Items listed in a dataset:
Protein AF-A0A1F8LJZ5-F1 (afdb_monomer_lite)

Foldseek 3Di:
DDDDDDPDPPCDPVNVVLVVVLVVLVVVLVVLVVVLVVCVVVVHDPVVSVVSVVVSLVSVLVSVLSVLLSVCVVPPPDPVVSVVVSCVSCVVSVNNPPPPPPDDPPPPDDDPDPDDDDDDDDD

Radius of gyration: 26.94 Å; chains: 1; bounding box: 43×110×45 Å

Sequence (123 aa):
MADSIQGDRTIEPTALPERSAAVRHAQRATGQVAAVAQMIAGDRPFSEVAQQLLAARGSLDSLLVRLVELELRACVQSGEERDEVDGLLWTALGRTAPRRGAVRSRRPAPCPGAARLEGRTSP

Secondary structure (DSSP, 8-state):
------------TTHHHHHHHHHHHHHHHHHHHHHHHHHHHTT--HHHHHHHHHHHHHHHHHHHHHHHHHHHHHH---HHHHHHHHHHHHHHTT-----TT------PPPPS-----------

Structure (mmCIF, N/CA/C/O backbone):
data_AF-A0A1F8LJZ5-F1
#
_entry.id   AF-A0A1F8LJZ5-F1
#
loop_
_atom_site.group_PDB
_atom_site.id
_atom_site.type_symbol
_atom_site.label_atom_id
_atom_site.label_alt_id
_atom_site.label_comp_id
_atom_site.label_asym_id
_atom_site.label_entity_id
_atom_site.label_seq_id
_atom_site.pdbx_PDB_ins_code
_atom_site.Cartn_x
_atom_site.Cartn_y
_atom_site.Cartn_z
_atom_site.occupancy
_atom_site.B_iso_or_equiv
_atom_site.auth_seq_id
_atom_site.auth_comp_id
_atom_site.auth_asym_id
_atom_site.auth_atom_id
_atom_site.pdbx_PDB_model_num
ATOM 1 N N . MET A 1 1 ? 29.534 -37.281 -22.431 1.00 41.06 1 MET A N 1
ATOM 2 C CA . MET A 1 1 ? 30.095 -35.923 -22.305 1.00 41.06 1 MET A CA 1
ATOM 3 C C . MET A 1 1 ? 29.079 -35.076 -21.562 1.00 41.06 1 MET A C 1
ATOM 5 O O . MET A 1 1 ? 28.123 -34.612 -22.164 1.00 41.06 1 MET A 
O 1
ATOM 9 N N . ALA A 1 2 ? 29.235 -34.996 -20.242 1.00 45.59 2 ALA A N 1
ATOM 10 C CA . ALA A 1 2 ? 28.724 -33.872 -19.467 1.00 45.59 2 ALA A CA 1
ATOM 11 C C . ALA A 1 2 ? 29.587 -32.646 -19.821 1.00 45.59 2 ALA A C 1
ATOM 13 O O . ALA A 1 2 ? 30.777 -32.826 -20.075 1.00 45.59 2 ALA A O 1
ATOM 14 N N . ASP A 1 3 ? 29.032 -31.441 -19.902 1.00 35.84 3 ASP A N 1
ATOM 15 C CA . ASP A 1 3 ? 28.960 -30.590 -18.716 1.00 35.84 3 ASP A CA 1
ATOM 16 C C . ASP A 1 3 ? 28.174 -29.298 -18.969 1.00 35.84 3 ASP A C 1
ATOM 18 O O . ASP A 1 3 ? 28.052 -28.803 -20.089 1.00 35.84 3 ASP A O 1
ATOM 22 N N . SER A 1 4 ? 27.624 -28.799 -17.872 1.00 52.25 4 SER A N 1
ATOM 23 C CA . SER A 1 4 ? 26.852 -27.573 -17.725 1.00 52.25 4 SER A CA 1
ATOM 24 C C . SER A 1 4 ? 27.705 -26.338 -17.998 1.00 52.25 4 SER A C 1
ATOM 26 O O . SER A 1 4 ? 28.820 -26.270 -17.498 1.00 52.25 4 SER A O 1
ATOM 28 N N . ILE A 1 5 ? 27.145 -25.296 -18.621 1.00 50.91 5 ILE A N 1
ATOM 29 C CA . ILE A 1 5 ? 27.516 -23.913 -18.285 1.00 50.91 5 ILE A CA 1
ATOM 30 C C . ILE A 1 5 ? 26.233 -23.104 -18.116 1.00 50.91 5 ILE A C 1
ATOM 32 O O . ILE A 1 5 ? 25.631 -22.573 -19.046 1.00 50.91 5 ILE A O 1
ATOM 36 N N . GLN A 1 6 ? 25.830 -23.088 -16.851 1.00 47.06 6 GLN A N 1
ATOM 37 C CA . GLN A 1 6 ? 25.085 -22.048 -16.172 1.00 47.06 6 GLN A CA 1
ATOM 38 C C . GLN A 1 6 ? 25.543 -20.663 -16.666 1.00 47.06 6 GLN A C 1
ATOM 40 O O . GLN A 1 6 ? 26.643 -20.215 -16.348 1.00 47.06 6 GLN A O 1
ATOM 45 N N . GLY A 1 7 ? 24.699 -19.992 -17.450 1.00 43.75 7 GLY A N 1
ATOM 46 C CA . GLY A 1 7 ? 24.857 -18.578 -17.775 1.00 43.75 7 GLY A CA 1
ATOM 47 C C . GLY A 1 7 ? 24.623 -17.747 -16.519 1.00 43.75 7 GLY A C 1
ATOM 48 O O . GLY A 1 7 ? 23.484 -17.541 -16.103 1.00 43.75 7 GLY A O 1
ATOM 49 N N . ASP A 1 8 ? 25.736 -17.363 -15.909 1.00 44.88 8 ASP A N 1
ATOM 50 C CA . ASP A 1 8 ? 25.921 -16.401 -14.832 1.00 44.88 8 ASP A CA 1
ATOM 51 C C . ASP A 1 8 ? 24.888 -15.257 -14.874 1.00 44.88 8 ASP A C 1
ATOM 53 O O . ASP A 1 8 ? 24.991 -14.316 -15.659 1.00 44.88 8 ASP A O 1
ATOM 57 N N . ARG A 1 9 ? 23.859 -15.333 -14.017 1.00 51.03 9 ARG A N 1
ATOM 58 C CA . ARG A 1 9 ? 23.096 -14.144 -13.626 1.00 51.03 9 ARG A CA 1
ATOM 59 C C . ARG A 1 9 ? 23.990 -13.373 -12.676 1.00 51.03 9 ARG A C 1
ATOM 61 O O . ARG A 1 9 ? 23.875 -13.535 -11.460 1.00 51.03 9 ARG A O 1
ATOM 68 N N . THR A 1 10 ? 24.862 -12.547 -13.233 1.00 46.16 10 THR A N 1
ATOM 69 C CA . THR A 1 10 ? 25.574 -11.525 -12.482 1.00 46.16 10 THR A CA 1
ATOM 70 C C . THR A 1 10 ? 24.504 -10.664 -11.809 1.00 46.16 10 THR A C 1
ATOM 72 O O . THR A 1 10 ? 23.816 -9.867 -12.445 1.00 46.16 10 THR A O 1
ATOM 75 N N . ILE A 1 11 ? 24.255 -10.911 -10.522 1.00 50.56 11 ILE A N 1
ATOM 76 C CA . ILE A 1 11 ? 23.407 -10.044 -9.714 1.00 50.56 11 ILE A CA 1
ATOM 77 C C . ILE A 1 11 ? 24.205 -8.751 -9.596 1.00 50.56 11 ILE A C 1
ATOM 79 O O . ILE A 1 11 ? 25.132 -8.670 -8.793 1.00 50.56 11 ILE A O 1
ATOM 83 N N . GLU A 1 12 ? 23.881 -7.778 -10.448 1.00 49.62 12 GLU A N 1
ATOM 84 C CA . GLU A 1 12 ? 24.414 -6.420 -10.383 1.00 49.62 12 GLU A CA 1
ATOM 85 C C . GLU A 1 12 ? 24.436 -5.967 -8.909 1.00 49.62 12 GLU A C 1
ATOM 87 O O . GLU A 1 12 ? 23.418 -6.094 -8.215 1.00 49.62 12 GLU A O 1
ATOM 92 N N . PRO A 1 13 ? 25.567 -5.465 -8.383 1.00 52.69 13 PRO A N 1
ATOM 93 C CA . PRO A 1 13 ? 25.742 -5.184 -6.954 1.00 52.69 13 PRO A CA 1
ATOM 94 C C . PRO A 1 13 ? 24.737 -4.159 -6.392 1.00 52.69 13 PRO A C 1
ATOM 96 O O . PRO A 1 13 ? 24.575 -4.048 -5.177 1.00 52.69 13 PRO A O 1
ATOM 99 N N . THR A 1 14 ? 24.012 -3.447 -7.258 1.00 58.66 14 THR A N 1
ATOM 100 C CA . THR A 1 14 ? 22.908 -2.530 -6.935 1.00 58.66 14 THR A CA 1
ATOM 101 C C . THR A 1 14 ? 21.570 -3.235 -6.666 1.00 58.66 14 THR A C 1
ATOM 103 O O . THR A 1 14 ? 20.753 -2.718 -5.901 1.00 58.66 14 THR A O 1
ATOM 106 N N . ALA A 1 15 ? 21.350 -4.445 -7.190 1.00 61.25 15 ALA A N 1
--
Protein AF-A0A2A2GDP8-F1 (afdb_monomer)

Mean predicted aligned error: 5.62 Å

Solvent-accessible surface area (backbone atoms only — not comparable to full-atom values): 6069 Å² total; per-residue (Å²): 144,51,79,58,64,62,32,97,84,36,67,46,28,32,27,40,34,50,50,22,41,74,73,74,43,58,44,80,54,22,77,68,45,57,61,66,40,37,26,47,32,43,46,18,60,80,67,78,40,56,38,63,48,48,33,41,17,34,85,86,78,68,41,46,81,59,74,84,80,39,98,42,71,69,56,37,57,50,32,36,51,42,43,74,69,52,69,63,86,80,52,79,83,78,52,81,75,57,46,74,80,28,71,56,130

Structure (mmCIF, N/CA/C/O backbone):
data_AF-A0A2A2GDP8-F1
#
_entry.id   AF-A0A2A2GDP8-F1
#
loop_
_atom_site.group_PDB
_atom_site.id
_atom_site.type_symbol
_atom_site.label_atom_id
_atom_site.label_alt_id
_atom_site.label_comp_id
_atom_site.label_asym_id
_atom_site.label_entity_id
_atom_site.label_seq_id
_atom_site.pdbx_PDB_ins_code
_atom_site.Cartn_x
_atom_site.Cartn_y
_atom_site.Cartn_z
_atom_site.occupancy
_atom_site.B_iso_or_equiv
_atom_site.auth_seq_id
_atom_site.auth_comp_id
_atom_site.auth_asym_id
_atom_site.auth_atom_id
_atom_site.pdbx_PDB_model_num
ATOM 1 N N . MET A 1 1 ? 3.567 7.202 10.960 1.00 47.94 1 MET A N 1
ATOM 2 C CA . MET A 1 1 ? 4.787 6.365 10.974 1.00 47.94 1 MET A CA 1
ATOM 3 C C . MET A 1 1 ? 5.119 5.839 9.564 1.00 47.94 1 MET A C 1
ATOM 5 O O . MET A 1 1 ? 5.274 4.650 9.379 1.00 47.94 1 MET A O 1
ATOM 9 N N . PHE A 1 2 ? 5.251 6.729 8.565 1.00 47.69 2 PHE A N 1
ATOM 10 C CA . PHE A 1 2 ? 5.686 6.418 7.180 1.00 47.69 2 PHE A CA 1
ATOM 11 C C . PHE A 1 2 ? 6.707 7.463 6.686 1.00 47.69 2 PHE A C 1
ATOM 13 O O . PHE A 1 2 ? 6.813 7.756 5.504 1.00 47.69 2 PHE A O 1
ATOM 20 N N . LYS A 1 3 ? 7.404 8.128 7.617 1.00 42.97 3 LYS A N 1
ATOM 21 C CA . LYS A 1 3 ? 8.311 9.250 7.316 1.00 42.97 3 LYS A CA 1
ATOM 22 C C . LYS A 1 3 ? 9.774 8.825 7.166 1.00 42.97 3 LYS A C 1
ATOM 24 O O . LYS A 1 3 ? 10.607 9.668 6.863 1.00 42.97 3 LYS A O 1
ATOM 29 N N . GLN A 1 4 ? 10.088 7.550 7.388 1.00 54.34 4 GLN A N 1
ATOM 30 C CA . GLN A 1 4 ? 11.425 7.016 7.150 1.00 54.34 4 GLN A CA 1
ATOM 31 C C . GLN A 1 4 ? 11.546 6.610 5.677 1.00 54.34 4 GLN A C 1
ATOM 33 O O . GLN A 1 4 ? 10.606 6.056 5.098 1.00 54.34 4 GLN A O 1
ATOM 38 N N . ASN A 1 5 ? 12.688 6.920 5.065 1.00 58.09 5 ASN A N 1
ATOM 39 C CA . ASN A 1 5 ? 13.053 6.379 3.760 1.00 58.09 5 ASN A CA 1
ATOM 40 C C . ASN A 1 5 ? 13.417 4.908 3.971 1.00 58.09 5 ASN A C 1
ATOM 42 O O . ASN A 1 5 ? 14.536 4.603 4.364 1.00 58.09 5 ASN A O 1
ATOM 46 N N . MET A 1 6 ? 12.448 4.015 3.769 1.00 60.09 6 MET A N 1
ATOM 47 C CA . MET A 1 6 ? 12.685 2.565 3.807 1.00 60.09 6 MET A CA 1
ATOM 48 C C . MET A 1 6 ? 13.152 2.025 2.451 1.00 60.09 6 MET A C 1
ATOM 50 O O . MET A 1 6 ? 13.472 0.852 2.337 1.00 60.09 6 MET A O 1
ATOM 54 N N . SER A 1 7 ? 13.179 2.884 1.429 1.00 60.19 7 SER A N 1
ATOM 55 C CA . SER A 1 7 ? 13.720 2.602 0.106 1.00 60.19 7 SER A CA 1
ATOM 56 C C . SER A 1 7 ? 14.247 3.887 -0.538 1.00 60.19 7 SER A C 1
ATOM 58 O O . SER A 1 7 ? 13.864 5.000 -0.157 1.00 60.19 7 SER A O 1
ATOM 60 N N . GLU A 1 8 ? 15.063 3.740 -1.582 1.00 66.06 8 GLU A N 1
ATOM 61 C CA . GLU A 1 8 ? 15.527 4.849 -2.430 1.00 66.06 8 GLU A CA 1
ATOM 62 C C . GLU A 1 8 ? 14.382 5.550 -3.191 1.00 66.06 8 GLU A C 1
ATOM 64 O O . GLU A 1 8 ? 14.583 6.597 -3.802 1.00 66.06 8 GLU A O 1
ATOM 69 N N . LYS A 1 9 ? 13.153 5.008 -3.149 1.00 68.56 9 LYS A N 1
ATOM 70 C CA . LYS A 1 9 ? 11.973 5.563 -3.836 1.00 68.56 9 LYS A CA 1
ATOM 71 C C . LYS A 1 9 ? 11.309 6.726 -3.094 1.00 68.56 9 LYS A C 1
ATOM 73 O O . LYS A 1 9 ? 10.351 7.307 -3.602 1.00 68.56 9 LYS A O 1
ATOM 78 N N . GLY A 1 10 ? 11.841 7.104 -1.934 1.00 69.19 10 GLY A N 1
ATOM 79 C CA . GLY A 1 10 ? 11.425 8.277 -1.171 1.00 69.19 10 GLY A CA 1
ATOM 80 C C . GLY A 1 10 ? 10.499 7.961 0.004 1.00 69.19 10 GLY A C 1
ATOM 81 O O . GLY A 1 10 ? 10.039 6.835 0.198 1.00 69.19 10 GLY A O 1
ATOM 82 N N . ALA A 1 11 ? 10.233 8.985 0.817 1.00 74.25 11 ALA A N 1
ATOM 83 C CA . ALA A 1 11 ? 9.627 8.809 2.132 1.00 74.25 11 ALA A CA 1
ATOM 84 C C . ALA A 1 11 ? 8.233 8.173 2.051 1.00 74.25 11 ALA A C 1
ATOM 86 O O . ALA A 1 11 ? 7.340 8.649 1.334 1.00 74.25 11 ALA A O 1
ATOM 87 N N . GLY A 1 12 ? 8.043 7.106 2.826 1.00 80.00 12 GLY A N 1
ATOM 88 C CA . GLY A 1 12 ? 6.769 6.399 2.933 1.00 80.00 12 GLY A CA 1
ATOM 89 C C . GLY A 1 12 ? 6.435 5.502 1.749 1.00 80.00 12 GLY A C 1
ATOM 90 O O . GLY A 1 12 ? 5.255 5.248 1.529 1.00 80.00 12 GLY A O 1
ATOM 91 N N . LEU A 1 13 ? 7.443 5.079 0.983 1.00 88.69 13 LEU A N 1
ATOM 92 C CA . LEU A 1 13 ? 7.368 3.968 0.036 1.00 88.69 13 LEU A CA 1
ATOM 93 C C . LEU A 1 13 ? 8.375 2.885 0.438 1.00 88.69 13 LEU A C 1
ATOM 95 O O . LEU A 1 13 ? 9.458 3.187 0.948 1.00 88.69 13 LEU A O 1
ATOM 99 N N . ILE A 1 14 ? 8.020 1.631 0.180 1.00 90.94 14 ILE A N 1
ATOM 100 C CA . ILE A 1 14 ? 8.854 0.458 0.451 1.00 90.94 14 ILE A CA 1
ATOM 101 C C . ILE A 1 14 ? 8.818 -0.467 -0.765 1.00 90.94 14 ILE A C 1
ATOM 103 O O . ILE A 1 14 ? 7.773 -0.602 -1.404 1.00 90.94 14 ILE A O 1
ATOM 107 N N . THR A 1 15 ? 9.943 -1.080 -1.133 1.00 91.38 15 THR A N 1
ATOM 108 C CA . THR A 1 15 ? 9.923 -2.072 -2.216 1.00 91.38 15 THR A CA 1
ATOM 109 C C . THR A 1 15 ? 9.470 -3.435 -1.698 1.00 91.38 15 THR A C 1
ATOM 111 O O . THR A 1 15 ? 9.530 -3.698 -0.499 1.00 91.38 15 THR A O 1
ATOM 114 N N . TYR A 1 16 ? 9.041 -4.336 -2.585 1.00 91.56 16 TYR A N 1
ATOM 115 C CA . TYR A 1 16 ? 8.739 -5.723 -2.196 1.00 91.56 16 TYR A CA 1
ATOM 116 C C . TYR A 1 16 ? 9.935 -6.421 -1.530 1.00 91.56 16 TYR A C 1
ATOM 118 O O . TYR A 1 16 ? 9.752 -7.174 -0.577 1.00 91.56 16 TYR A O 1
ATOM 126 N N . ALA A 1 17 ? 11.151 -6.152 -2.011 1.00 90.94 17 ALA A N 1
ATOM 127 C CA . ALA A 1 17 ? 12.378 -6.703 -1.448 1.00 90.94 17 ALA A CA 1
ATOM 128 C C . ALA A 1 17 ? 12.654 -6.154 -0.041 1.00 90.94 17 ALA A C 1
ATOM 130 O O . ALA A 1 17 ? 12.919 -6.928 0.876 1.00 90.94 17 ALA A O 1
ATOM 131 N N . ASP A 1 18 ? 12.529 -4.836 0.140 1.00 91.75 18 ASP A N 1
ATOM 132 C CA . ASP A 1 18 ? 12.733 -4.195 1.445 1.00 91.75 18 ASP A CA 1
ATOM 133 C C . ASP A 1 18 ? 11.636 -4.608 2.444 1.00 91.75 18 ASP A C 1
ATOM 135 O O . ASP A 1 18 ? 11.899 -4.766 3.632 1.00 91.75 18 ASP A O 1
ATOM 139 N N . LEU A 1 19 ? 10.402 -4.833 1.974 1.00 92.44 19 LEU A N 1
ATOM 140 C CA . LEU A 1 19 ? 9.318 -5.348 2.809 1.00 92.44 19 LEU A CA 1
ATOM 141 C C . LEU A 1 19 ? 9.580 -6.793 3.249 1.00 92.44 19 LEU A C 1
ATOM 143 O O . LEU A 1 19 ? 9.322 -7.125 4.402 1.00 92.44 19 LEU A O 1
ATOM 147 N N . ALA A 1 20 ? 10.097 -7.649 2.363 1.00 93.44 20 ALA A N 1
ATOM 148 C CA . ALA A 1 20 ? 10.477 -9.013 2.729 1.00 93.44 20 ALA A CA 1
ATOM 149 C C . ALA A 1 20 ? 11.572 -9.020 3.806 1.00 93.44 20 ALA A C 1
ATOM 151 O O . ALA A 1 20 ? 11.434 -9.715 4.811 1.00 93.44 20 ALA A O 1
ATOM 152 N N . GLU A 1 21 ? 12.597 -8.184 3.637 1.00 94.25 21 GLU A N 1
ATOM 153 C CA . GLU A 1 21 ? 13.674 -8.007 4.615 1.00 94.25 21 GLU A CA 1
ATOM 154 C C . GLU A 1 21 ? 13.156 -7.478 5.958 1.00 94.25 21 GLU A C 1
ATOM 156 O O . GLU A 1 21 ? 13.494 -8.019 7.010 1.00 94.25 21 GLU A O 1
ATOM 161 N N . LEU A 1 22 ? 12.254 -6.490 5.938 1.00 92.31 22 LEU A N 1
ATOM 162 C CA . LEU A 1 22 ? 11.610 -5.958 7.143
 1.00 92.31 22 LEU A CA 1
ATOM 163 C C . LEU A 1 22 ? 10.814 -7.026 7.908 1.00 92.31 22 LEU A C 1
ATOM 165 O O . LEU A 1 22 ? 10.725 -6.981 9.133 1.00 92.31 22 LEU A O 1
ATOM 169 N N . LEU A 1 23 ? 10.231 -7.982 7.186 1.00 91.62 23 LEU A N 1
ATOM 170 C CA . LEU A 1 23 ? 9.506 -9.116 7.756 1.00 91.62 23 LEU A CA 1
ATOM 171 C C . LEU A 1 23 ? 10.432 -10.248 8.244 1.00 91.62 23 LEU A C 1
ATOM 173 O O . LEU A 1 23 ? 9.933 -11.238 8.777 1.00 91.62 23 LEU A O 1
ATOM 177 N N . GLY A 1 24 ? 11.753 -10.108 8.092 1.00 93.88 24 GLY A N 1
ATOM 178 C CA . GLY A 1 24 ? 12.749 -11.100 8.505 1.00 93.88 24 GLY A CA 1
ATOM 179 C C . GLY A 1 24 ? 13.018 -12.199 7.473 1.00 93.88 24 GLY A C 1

§ Brief
Would you print exactly, and only, the lines of the data above from the line with "ATOM 70 C C ." through the line with "ATOM 94 C C", inclusive?

§ Exercise solution
ATOM 70 C C . THR A 1 10 ? 24.504 -10.664 -11.809 1.00 46.16 10 THR A C 1
ATOM 72 O O . THR A 1 10 ? 23.816 -9.867 -12.445 1.00 46.16 10 THR A O 1
ATOM 75 N N . ILE A 1 11 ? 24.255 -10.911 -10.522 1.00 50.56 11 ILE A N 1
ATOM 76 C CA . ILE A 1 11 ? 23.407 -10.044 -9.714 1.00 50.56 11 ILE A CA 1
ATOM 77 C C . ILE A 1 11 ? 24.205 -8.751 -9.596 1.00 50.56 11 ILE A C 1
ATOM 79 O O . ILE A 1 11 ? 25.132 -8.670 -8.793 1.00 50.56 11 ILE A O 1
ATOM 83 N N . GLU A 1 12 ? 23.881 -7.778 -10.448 1.00 49.62 12 GLU A N 1
ATOM 84 C CA . GLU A 1 12 ? 24.414 -6.420 -10.383 1.00 49.62 12 GLU A CA 1
ATOM 85 C C . GLU A 1 12 ? 24.436 -5.967 -8.909 1.00 49.62 12 GLU A C 1
ATOM 87 O O . GLU A 1 12 ? 23.418 -6.094 -8.215 1.00 49.62 12 GLU A O 1
ATOM 92 N N . PRO A 1 13 ? 25.567 -5.465 -8.383 1.00 52.69 13 PRO A N 1
ATOM 93 C CA . PRO A 1 13 ? 25.742 -5.184 -6.954 1.00 52.69 13 PRO A CA 1
ATOM 94 C C . PRO A 1 13 ? 24.737 -4.159 -6.392 1.00 52.69 13 PRO A C 1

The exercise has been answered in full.